Parlons de l’exposition « Le modèle noir : de Matisse à Géricault » actuellement au Musée d’Orsay qui balayent les périodes de 1794 au XXème siècle. Dans la première salle, un panneau indique que de « nombreux titres (d’oeuvres) anciens reflètent des marqueurs raciaux datés tels que « nègre », « mulâtre », « câpresse » mais ne pouvant être d’usage de nos jours. (…) et a décidé de renommer les œuvres en mettant le nom du modèle lorsqu’il était connu. On note aussi que sous certaines œuvres les termes racistes ont été remplacés par « noir » par exemple. Qu’en pensez-vous ?

Le fait de remplacer les termes racistes se fait déjà aux Pays-Bas depuis 2015. La directrice de l’époque du Rijksmuseum à Amsterdam a décidé de remettre en question le passé colonial du pays et de passer en revue 220 000 noms de tableaux. Elle recevait beaucoup de messages de descendant.es et elle a décidé de chercher des termes « plus neutres ». Pour moi, neutre ne veut rien dire car peut-être qu’à l’époque « nègre » était neutre. Une chose est sûre : je suis contre son utilisation aujourd’hui, c’est péjoratif, une partie de la population en souffre. A partir du moment où on utilise des termes qui peuvent blesser des gens, il faut faire attention. Il y a eu tentative de réappropriation mais le mot est trop chargé. Mais la sémantique évolue et peut-être que le mot « noir » ne sera plus neutre dans le futur.

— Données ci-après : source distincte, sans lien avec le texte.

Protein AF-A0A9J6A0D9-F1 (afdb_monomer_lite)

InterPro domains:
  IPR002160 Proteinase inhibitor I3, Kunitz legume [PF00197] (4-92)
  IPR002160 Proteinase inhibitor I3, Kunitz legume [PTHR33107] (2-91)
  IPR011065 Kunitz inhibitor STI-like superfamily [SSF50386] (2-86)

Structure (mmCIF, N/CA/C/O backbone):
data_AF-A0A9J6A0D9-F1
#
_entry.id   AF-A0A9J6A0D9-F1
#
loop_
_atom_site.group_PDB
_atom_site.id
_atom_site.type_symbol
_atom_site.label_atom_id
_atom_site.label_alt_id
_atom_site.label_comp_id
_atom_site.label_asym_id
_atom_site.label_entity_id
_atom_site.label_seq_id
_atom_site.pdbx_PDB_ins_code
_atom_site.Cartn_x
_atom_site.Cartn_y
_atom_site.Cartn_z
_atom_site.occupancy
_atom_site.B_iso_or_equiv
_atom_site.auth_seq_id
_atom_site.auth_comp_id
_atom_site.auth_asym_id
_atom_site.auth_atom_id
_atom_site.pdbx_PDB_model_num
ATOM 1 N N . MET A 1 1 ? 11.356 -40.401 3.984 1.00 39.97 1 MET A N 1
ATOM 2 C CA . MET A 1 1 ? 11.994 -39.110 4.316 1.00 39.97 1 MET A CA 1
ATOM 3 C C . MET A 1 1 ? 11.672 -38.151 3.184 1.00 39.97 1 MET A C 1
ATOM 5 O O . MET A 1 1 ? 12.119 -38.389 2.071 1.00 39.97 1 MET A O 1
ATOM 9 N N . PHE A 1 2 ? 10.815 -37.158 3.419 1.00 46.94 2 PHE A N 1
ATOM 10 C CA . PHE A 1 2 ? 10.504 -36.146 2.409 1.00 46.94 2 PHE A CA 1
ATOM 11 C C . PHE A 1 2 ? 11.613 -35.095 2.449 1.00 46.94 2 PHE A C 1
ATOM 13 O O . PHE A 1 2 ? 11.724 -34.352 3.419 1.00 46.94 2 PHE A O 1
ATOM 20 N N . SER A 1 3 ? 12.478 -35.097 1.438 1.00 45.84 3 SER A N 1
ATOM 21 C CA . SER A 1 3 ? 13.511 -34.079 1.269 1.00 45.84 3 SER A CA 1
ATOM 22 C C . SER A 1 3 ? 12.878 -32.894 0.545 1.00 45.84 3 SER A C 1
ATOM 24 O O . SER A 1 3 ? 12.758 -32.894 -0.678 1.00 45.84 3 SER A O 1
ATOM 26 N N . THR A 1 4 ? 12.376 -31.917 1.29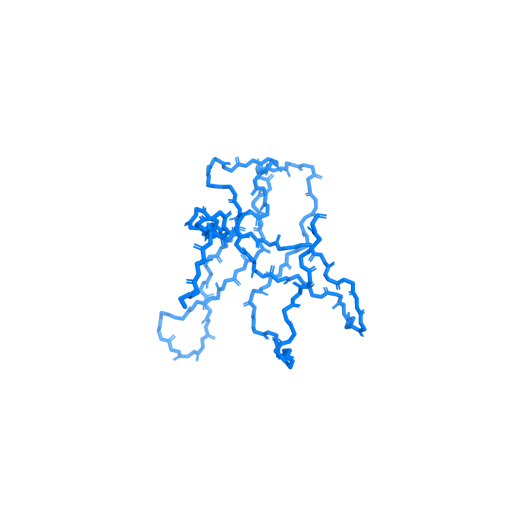7 1.00 53.22 4 THR A N 1
ATOM 27 C CA . THR A 1 4 ? 11.992 -30.622 0.731 1.00 53.22 4 THR A CA 1
ATOM 28 C C . THR A 1 4 ? 13.268 -29.859 0.414 1.00 53.22 4 THR A C 1
ATOM 30 O O . THR A 1 4 ? 13.962 -29.407 1.326 1.00 53.22 4 THR A O 1
ATOM 33 N N . THR A 1 5 ? 13.591 -29.715 -0.870 1.00 56.66 5 THR A N 1
ATOM 34 C CA . THR A 1 5 ? 14.617 -28.770 -1.313 1.00 56.66 5 THR A CA 1
ATOM 35 C C . THR A 1 5 ? 14.209 -27.379 -0.831 1.00 56.66 5 THR A C 1
ATOM 37 O O . THR A 1 5 ? 13.121 -26.894 -1.135 1.00 56.66 5 THR A O 1
ATOM 40 N N . THR A 1 6 ? 15.073 -26.722 -0.064 1.00 55.22 6 THR A N 1
ATOM 41 C CA . THR A 1 6 ? 14.882 -25.380 0.519 1.00 55.22 6 THR A CA 1
ATOM 42 C C . THR A 1 6 ? 14.772 -24.251 -0.522 1.00 55.22 6 THR A C 1
ATOM 44 O O . THR A 1 6 ? 14.803 -23.078 -0.168 1.00 55.22 6 THR A O 1
ATOM 47 N N . SER A 1 7 ? 14.622 -24.580 -1.807 1.00 58.41 7 SER A N 1
ATOM 48 C CA . SER A 1 7 ? 14.658 -23.655 -2.940 1.00 58.41 7 SER A CA 1
ATOM 49 C C . SER A 1 7 ? 13.338 -22.928 -3.233 1.00 58.41 7 SER A C 1
ATOM 51 O O . SER A 1 7 ? 13.335 -22.058 -4.091 1.00 58.41 7 SER A O 1
ATOM 53 N N . ASN A 1 8 ? 12.233 -23.254 -2.547 1.00 59.22 8 ASN A N 1
ATOM 54 C CA . ASN A 1 8 ? 10.894 -22.689 -2.805 1.00 59.22 8 ASN A CA 1
ATOM 55 C C . ASN A 1 8 ? 10.233 -22.087 -1.554 1.00 59.22 8 ASN A C 1
ATOM 57 O O . ASN A 1 8 ? 9.024 -22.200 -1.355 1.00 59.22 8 ASN A O 1
ATOM 61 N N . LEU A 1 9 ? 11.010 -21.474 -0.664 1.00 73.25 9 LEU A N 1
ATOM 62 C CA . LEU A 1 9 ? 10.437 -20.739 0.459 1.00 73.25 9 LEU A CA 1
ATOM 63 C C . LEU A 1 9 ? 10.369 -19.255 0.080 1.00 73.25 9 LEU A C 1
ATOM 65 O O . LEU A 1 9 ? 11.397 -18.594 -0.035 1.00 73.25 9 LEU A O 1
ATOM 69 N N . CYS A 1 10 ? 9.155 -18.725 -0.093 1.00 81.19 10 CYS A N 1
ATOM 70 C CA . CYS A 1 10 ? 8.872 -17.303 -0.339 1.00 81.19 10 CYS A CA 1
ATOM 71 C C . CYS A 1 10 ? 9.135 -16.433 0.914 1.00 81.19 10 CYS A C 1
ATOM 73 O O . CYS A 1 10 ? 8.324 -15.583 1.271 1.00 81.19 10 CYS A O 1
AT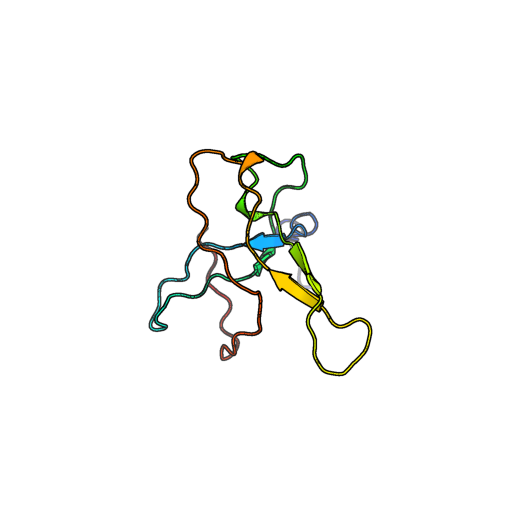OM 75 N N . VAL A 1 11 ? 10.246 -16.673 1.623 1.00 80.44 11 VAL A N 1
ATOM 76 C CA . VAL A 1 11 ? 10.551 -16.086 2.943 1.00 80.44 11 VAL A CA 1
ATOM 77 C C . VAL A 1 11 ? 10.699 -14.569 2.863 1.00 80.44 11 VAL A C 1
ATOM 79 O O . VAL A 1 11 ? 10.311 -13.862 3.787 1.00 80.44 11 VAL A O 1
ATOM 82 N N . AS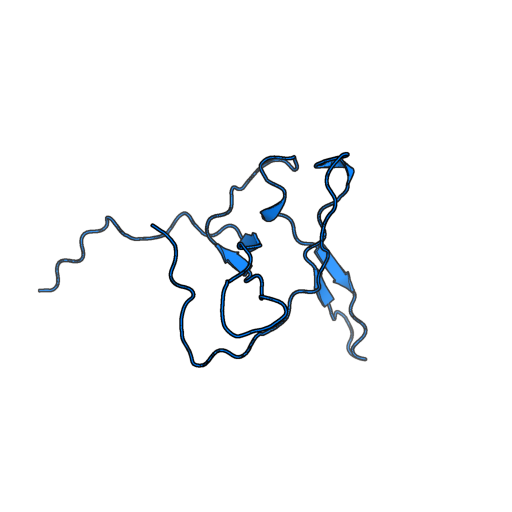N A 1 12 ? 11.218 -14.070 1.741 1.00 80.94 12 ASN A N 1
ATOM 83 C CA . ASN A 1 12 ? 11.478 -12.645 1.538 1.00 80.94 12 ASN A CA 1
ATOM 84 C C . ASN A 1 12 ? 10.356 -11.935 0.761 1.00 80.94 12 ASN A C 1
ATOM 86 O O . ASN A 1 12 ? 10.370 -10.714 0.631 1.00 80.94 12 ASN A O 1
ATOM 90 N N . GLU A 1 13 ? 9.353 -12.674 0.290 1.00 88.88 13 GLU A N 1
ATOM 91 C CA . GLU A 1 13 ? 8.247 -12.156 -0.515 1.00 88.88 13 GLU A CA 1
ATOM 92 C C . GLU A 1 13 ? 7.065 -11.803 0.394 1.00 88.88 13 GLU A C 1
ATOM 94 O O . GLU A 1 13 ? 5.988 -12.382 0.278 1.00 88.88 13 GLU A O 1
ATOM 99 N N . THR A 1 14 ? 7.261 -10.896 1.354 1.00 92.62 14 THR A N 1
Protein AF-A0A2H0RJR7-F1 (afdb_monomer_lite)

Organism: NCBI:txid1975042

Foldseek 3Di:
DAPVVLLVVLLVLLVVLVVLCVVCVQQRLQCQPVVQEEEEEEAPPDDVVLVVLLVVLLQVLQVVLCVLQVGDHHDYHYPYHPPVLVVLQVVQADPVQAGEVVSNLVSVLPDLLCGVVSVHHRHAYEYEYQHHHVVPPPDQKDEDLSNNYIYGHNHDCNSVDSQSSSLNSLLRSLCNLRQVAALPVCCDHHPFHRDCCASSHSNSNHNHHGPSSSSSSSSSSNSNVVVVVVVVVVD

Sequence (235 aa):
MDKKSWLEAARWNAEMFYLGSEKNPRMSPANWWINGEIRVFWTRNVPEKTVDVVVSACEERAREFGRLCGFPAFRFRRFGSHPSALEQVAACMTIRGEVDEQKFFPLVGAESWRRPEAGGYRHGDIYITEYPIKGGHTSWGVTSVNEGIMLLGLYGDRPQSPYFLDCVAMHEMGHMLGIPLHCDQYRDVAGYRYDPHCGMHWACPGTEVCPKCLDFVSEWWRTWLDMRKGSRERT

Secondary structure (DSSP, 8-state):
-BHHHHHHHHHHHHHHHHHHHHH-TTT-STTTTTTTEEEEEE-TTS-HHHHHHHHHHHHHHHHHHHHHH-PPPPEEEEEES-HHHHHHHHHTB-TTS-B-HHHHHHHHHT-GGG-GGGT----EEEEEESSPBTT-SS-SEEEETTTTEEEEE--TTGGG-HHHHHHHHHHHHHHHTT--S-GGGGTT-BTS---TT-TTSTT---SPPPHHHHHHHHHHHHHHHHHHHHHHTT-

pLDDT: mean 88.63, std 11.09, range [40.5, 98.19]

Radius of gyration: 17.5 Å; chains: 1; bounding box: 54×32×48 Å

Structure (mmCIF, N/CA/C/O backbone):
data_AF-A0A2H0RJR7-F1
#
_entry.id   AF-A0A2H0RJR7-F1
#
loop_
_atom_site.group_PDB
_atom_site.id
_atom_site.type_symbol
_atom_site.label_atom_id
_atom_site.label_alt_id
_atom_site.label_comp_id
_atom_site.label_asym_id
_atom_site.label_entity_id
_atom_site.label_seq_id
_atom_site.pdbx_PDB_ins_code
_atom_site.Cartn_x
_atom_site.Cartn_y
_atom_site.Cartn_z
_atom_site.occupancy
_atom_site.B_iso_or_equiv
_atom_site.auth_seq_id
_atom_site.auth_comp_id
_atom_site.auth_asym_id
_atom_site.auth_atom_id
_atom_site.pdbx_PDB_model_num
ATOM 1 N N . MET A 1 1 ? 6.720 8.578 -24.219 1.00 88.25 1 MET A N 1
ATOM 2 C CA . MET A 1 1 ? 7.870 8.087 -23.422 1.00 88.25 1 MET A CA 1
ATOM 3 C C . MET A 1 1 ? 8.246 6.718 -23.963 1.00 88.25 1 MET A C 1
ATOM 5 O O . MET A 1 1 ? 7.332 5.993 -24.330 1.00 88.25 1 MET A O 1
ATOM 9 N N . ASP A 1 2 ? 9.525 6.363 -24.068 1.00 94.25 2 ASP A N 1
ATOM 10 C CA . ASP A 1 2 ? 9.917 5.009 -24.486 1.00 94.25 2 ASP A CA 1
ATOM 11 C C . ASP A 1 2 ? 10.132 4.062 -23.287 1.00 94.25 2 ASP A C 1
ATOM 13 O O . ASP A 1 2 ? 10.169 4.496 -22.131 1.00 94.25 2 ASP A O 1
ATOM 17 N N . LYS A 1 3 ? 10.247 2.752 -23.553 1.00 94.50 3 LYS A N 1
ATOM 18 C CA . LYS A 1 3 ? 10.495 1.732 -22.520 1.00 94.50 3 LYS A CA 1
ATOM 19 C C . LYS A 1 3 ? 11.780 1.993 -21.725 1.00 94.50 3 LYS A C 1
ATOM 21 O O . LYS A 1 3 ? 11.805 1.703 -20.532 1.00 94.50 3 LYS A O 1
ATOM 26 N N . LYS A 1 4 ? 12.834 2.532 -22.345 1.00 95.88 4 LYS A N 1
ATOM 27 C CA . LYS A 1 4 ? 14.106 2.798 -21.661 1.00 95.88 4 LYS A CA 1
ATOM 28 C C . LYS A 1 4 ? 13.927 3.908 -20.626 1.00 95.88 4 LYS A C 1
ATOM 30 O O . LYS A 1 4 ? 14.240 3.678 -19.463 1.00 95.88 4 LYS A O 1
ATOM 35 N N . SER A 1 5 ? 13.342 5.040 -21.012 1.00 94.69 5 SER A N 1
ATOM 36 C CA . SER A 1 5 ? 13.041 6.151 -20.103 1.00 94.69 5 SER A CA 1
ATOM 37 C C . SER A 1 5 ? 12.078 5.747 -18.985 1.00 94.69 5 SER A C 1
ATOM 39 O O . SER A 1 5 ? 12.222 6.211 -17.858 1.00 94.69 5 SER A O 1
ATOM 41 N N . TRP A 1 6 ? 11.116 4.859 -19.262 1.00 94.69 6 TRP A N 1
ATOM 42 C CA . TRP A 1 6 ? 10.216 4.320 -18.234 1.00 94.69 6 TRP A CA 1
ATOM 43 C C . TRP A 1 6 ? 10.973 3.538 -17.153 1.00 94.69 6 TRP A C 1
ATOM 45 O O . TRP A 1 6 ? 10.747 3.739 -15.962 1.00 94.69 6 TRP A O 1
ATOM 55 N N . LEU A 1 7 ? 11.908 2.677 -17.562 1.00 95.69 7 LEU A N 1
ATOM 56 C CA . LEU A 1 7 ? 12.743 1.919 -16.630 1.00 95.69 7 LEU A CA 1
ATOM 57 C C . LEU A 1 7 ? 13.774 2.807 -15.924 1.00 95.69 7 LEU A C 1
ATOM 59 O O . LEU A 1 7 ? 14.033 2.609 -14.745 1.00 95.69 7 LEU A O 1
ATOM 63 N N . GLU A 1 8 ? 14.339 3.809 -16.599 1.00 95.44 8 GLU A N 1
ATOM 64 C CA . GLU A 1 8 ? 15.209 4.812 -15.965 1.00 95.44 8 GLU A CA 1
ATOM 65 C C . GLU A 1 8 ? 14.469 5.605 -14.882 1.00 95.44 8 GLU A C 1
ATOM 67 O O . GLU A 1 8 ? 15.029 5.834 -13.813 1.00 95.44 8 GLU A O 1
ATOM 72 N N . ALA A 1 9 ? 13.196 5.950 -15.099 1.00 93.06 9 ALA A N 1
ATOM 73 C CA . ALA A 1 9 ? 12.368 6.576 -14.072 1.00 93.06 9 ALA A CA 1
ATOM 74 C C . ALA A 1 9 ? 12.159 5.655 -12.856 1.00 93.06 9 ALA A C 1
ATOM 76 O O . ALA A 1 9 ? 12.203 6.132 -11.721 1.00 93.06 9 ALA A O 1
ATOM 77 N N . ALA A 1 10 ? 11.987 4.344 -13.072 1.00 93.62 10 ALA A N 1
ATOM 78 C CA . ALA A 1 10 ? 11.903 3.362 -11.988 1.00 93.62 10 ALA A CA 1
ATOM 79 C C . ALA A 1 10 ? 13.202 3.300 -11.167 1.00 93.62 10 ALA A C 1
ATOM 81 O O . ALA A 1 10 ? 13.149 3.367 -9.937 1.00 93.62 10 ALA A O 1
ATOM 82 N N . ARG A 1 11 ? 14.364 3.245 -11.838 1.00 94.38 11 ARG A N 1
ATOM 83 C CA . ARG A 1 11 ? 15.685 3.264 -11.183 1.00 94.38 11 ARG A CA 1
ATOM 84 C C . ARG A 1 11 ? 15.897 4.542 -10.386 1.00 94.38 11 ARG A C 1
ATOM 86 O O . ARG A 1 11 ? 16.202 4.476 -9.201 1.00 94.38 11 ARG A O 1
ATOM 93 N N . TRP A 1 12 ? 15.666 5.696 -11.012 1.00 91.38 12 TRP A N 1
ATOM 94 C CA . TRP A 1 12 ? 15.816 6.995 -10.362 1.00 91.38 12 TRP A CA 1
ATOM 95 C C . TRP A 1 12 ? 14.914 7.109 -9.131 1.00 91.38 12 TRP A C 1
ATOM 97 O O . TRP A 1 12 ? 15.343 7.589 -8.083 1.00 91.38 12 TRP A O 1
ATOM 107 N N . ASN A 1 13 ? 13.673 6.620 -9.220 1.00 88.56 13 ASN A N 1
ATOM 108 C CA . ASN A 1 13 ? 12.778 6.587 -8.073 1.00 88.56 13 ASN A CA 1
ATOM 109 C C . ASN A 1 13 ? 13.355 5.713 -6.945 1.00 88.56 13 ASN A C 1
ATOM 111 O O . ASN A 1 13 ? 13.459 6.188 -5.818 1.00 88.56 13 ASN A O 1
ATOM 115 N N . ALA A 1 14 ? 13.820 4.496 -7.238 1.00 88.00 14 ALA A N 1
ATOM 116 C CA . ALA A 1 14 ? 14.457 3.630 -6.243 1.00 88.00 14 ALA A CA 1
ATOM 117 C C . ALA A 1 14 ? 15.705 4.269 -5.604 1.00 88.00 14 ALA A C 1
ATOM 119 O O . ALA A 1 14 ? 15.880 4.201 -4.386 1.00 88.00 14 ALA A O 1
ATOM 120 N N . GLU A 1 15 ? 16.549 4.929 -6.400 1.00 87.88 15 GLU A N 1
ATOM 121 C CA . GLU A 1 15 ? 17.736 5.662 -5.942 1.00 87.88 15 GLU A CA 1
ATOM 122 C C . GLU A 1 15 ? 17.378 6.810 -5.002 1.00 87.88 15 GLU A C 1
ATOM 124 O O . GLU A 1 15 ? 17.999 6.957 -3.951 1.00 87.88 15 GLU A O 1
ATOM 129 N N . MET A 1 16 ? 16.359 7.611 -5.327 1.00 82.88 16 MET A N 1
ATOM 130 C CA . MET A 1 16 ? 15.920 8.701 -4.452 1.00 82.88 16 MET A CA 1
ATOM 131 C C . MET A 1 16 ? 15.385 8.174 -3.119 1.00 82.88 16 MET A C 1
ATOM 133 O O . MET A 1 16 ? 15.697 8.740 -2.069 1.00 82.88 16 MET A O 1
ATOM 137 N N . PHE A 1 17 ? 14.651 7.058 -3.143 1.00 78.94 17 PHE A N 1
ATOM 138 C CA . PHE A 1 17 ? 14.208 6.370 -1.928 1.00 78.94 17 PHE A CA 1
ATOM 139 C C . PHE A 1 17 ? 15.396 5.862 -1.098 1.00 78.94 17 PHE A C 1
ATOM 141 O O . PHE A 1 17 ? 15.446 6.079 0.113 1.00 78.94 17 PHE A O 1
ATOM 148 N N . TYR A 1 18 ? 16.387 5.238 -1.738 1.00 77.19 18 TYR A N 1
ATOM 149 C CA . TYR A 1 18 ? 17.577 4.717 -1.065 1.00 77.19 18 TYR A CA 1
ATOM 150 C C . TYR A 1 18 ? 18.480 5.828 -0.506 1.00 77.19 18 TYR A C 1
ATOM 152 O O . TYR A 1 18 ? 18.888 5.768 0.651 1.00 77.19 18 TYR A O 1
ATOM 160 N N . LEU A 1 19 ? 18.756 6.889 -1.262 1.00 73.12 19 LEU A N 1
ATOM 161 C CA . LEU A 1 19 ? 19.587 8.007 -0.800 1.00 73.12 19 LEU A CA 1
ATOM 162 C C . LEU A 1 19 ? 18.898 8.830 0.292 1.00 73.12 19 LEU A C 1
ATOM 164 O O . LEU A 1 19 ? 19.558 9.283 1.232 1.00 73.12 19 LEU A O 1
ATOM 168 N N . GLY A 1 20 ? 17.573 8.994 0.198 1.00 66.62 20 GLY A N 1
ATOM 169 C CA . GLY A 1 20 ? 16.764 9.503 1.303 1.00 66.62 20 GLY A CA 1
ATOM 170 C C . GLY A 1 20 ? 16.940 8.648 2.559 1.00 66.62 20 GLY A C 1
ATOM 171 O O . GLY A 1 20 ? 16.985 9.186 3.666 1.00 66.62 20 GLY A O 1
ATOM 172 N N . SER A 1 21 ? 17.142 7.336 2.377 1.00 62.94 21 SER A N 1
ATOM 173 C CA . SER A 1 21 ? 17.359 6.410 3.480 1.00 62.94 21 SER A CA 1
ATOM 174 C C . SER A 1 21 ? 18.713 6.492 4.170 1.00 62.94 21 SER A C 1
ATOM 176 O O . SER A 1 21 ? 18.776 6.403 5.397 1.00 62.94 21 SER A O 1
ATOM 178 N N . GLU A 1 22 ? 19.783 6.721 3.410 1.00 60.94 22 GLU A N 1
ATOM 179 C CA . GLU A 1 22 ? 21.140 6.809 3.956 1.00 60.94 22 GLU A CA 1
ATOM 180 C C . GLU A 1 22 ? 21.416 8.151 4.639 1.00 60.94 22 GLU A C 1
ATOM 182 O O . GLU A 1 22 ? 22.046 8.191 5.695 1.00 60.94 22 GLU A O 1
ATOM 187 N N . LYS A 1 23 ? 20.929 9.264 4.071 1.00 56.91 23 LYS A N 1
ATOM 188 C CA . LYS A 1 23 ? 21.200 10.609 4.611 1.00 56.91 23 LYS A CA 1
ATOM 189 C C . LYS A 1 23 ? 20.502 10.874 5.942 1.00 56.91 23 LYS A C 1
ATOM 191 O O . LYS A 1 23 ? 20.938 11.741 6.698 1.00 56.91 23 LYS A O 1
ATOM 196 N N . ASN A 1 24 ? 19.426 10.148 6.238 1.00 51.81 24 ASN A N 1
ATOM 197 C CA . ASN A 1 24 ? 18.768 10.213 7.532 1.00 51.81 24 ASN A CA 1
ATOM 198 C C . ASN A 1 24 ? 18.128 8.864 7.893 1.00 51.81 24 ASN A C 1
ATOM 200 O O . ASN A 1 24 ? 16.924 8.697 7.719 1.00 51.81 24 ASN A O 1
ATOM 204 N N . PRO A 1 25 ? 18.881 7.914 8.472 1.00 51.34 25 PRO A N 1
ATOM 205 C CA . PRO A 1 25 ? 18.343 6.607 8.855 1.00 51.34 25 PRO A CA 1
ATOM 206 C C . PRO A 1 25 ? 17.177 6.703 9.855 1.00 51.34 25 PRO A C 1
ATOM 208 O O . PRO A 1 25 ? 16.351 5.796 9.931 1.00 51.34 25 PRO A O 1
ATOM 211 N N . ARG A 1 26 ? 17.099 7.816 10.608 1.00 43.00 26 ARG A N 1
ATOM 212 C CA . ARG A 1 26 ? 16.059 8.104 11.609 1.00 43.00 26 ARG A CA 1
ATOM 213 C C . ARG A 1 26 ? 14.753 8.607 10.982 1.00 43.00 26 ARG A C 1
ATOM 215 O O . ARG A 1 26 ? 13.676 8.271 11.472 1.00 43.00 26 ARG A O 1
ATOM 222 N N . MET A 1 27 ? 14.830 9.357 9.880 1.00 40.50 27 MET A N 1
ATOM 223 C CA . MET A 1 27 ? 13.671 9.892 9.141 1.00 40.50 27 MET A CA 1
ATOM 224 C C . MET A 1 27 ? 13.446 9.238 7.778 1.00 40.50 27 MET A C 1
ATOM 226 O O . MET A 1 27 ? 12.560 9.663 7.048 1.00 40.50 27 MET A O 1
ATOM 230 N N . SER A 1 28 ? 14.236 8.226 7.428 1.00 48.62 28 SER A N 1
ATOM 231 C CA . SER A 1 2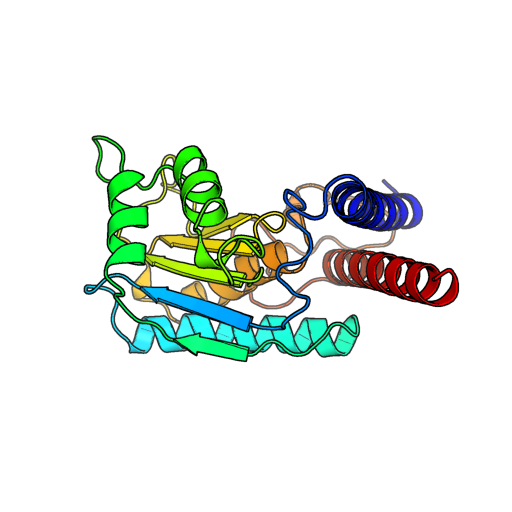8 ? 14.078 7.494 6.185 1.00 48.62 28 SER A CA 1
ATOM 232 C C . SER A 1 28 ? 12.716 6.813 6.154 1.00 48.62 28 SER A C 1
ATOM 234 O O . SER A 1 28 ? 12.485 5.902 6.960 1.00 48.62 28 SER A O 1
ATOM 236 N N . PRO A 1 29 ? 11.852 7.169 5.202 1.00 51.34 29 PRO A N 1
ATOM 237 C CA . PRO A 1 29 ? 10.608 6.449 5.018 1.00 51.34 29 PRO A CA 1
ATOM 238 C C . PRO A 1 29 ? 10.887 4.998 4.536 1.00 51.34 29 PRO A C 1
ATOM 240 O O . PRO A 1 29 ? 10.297 4.016 4.982 1.00 51.34 29 PRO A O 1
ATOM 243 N N . ALA A 1 30 ? 11.936 4.804 3.740 1.00 59.25 30 ALA A N 1
ATOM 244 C CA . ALA A 1 30 ? 12.153 3.626 2.903 1.00 59.25 30 ALA A CA 1
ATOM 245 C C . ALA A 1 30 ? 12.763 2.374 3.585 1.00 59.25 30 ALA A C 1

A Amsterdam, ils ont été jusqu’au bout. Il ne faut pas oublier que la plupart des artistes, à part les grands noms, n’ont pas donné les titres à leurs oeuvres, ce sont leurs proches ou autres qui vendaient les toiles qui l’ont fait. Mais si c’est l’artiste qui l’a marqué au dos, le musée laisse le titre original en dessous en indiquant « nom original donné par l’artiste » Cette réflexion est intéressante à mon sens.

J’ai d’ailleurs récemment appris l’origine de « chabin » et « mulâtre », des mots péjoratifs depuis le début puisqu’ils désignent des animaux hybrides et stériles. Informer les gens sur les sens de ces termes, c’est un travail d’éducation que nous avons.

On parle aussi d’exposition pionnière sur le sujet or elle vient des Etats-Unis.

Le Musée d’Orsay oublie d’évoquer l’exposition de 2008 « Black is beautiful, de Rubens à Dumas » au Rijksmuseum à Amsterdam qui balaye cinq siècles, intègre sept pays européens et a été réfléchi avec des membres de la communauté noire sur place.

Finalement, en France, c’est comme si on existait dans les peintures du XIXème siècle mais qu’on existait pas au XXème siècle.

Quels sont les retours concernant le livre ?

Aujourd’hui encore, on m’envoie des messages en me disant « le livre est super, j’ai appris des choses » ou pour se réjouir qu’on voit autre chose que juste des noir.es dans des positions subalternes, avec des rois, des princes, des cavaliers etc. Des personnes ayant acheté le livre se prennent en selfie avec et j’ai donc créé un compte Instagram pour les publier.

Quels sont les projets à venir ?

Le livre sera actualisé et réédité. Sinon, je continue à donner cours dans un lycée.